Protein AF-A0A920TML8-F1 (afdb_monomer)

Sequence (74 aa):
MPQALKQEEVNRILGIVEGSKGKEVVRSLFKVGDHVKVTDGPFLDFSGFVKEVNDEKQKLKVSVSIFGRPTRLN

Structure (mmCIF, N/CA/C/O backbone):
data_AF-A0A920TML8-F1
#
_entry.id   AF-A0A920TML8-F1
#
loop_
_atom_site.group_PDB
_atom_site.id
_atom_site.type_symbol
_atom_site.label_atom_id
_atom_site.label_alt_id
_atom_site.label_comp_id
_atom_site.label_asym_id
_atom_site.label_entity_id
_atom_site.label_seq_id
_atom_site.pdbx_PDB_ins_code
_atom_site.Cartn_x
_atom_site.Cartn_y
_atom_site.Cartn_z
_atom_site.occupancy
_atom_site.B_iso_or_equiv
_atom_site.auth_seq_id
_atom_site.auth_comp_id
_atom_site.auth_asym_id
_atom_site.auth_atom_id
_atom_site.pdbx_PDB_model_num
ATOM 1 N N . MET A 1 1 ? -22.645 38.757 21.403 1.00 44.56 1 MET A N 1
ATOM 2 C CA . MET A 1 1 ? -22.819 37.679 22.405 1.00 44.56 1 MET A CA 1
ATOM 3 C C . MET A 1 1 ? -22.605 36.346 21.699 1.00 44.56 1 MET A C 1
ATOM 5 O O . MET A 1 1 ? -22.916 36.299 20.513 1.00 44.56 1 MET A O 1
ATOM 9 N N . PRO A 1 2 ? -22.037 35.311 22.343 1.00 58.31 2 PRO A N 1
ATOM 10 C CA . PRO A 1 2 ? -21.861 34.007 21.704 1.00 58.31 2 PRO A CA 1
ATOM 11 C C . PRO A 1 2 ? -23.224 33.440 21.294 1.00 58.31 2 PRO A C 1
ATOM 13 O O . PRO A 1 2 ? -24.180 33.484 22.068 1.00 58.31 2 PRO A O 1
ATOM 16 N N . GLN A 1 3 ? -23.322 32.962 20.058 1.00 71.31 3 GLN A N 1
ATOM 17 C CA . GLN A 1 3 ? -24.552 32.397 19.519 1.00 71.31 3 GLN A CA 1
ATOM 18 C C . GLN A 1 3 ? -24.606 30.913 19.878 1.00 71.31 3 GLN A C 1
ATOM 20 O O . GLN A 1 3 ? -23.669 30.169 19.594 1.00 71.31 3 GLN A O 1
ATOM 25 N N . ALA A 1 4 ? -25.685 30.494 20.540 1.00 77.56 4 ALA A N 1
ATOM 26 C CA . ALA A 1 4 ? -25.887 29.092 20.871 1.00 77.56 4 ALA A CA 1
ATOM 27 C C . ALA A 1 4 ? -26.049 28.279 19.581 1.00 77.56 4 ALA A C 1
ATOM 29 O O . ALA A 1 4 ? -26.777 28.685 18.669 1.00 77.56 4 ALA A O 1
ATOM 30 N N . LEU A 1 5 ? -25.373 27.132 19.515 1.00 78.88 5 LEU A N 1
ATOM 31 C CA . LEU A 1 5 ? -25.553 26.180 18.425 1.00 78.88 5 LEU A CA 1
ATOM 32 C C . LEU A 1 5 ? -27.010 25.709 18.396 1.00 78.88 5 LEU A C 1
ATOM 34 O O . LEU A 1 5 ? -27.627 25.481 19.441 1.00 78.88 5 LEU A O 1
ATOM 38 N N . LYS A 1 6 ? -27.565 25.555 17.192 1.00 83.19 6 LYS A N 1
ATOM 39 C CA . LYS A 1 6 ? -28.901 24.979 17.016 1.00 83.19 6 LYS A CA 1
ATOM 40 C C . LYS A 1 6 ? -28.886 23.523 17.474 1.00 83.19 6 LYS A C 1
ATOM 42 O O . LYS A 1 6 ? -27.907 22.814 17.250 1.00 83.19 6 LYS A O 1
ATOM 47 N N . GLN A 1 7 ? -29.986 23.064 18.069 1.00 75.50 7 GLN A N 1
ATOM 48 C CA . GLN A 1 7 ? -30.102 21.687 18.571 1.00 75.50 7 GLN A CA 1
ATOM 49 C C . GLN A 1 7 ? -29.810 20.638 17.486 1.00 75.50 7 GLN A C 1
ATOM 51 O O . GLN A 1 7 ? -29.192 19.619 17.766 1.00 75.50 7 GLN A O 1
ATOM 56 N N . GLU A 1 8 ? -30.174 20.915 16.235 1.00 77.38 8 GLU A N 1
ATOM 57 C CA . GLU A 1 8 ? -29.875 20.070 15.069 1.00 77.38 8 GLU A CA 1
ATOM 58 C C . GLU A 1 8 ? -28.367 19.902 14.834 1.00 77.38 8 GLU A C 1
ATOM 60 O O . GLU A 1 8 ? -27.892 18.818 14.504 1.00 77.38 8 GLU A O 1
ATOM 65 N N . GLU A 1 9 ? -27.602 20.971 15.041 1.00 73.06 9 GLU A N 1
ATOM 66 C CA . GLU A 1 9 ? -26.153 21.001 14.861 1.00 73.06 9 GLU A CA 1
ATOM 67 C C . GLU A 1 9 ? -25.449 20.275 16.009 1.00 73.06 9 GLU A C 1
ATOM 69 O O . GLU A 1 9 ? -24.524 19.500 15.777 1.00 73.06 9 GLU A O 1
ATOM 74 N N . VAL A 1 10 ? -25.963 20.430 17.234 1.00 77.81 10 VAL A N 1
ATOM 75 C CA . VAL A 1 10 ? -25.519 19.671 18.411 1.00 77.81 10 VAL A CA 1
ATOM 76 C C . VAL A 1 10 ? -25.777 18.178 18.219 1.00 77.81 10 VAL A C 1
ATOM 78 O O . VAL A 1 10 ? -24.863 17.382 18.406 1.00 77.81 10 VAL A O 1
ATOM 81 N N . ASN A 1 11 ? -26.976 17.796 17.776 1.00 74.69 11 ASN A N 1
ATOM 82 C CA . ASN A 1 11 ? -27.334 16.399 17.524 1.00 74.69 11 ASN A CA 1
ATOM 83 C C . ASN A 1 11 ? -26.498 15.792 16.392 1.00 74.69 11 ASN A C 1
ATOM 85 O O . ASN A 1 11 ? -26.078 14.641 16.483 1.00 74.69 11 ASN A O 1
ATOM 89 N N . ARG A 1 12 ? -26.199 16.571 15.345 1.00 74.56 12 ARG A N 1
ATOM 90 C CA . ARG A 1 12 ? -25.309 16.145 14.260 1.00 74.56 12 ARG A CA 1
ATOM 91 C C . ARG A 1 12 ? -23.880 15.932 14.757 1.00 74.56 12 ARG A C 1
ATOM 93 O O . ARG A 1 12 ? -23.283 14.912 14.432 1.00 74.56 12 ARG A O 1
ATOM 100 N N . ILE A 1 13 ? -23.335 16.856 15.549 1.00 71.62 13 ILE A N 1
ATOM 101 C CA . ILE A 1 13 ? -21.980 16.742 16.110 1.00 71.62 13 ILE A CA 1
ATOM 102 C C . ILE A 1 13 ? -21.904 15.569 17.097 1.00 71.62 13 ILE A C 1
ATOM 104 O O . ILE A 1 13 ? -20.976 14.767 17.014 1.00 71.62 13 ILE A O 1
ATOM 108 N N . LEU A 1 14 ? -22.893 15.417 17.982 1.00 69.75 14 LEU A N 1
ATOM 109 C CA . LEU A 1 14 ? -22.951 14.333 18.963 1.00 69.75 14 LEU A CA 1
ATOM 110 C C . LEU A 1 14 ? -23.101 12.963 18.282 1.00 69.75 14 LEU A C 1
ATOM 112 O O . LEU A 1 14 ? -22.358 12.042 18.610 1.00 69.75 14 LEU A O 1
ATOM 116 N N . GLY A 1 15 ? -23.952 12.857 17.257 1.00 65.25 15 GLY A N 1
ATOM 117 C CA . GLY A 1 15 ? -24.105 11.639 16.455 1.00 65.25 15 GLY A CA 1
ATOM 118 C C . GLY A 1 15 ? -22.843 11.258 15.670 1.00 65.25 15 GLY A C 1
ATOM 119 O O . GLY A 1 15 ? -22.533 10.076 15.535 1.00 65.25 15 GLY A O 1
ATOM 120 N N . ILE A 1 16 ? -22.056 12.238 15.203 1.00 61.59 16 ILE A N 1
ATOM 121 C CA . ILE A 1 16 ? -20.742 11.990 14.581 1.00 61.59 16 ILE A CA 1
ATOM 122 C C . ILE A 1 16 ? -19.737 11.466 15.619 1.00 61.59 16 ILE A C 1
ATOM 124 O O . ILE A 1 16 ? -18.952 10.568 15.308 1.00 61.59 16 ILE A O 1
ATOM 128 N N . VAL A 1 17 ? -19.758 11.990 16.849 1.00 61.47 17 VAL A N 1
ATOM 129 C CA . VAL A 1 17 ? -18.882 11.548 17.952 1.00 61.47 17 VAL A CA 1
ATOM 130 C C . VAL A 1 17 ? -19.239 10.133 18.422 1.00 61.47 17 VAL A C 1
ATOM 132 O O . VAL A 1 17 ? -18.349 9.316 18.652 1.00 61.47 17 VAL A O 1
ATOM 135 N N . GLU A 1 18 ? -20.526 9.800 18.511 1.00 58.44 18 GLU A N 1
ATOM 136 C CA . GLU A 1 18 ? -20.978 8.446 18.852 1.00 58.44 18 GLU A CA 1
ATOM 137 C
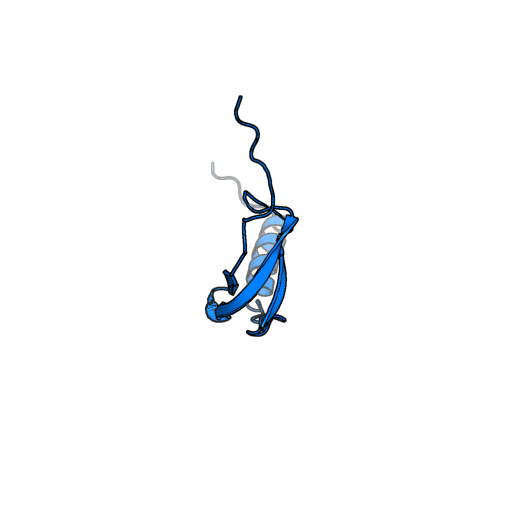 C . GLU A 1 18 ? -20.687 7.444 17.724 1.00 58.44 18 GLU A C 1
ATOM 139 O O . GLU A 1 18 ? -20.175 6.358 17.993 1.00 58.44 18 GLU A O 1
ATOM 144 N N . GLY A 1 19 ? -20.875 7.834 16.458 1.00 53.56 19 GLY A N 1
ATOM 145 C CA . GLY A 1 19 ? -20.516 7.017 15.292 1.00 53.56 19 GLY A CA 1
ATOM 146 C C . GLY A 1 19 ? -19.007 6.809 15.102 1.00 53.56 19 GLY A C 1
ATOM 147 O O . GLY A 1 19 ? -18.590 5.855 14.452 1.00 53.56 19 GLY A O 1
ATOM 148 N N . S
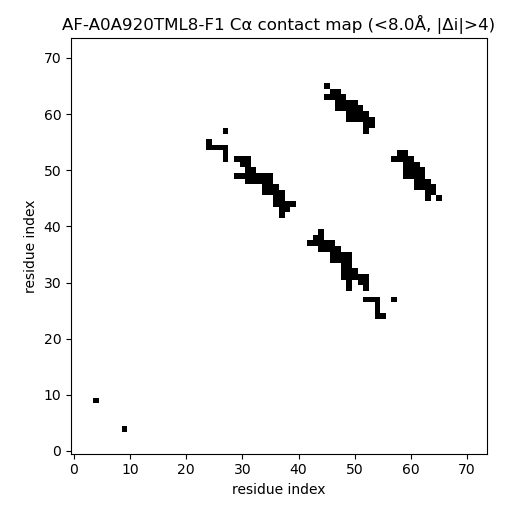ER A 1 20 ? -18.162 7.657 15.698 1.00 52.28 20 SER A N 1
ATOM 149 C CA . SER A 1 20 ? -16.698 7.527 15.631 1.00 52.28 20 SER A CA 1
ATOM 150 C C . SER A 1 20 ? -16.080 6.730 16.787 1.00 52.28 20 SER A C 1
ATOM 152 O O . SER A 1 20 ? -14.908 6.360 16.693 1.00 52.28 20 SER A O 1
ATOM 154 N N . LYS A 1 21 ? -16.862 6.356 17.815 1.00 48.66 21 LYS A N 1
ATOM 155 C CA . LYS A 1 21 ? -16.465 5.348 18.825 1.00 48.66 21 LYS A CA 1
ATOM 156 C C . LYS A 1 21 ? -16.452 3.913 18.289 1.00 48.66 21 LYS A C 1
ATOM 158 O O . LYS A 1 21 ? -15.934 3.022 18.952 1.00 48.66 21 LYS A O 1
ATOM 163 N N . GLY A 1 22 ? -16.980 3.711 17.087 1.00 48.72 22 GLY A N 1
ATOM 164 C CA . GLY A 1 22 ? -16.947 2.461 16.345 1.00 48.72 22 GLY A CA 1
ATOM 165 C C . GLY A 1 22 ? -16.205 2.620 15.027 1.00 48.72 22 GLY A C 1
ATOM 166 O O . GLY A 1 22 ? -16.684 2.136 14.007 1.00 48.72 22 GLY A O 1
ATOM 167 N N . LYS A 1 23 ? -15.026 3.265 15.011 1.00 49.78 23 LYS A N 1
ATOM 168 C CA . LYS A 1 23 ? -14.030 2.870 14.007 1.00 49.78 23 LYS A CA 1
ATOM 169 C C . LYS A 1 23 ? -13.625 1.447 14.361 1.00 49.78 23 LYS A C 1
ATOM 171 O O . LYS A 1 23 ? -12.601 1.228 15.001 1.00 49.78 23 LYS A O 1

______

» WHAT YOU WILL DO: All that is wanted is a faithful reproduction of the line above with "ATOM 102 C C", the line with "ATOM 110 C C", and every line in between.

» COMPLETED TASK:
ATOM 102 C C . ILE A 1 13 ? -21.904 15.569 17.097 1.00 71.62 13 ILE A C 1
ATOM 104 O O . ILE A 1 13 ? -20.976 14.767 17.014 1.00 71.62 13 ILE A O 1
ATOM 108 N N . LEU A 1 14 ? -22.893 15.417 17.982 1.00 69.75 14 LEU A N 1
ATOM 109 C CA . LEU A 1 14 ? -22.951 14.333 18.963 1.00 69.75 14 LEU A CA 1
ATOM 110 C C . LEU A 1 14 ? -23.101 12.963 18.282 1.00 69.75 14 LEU A C 1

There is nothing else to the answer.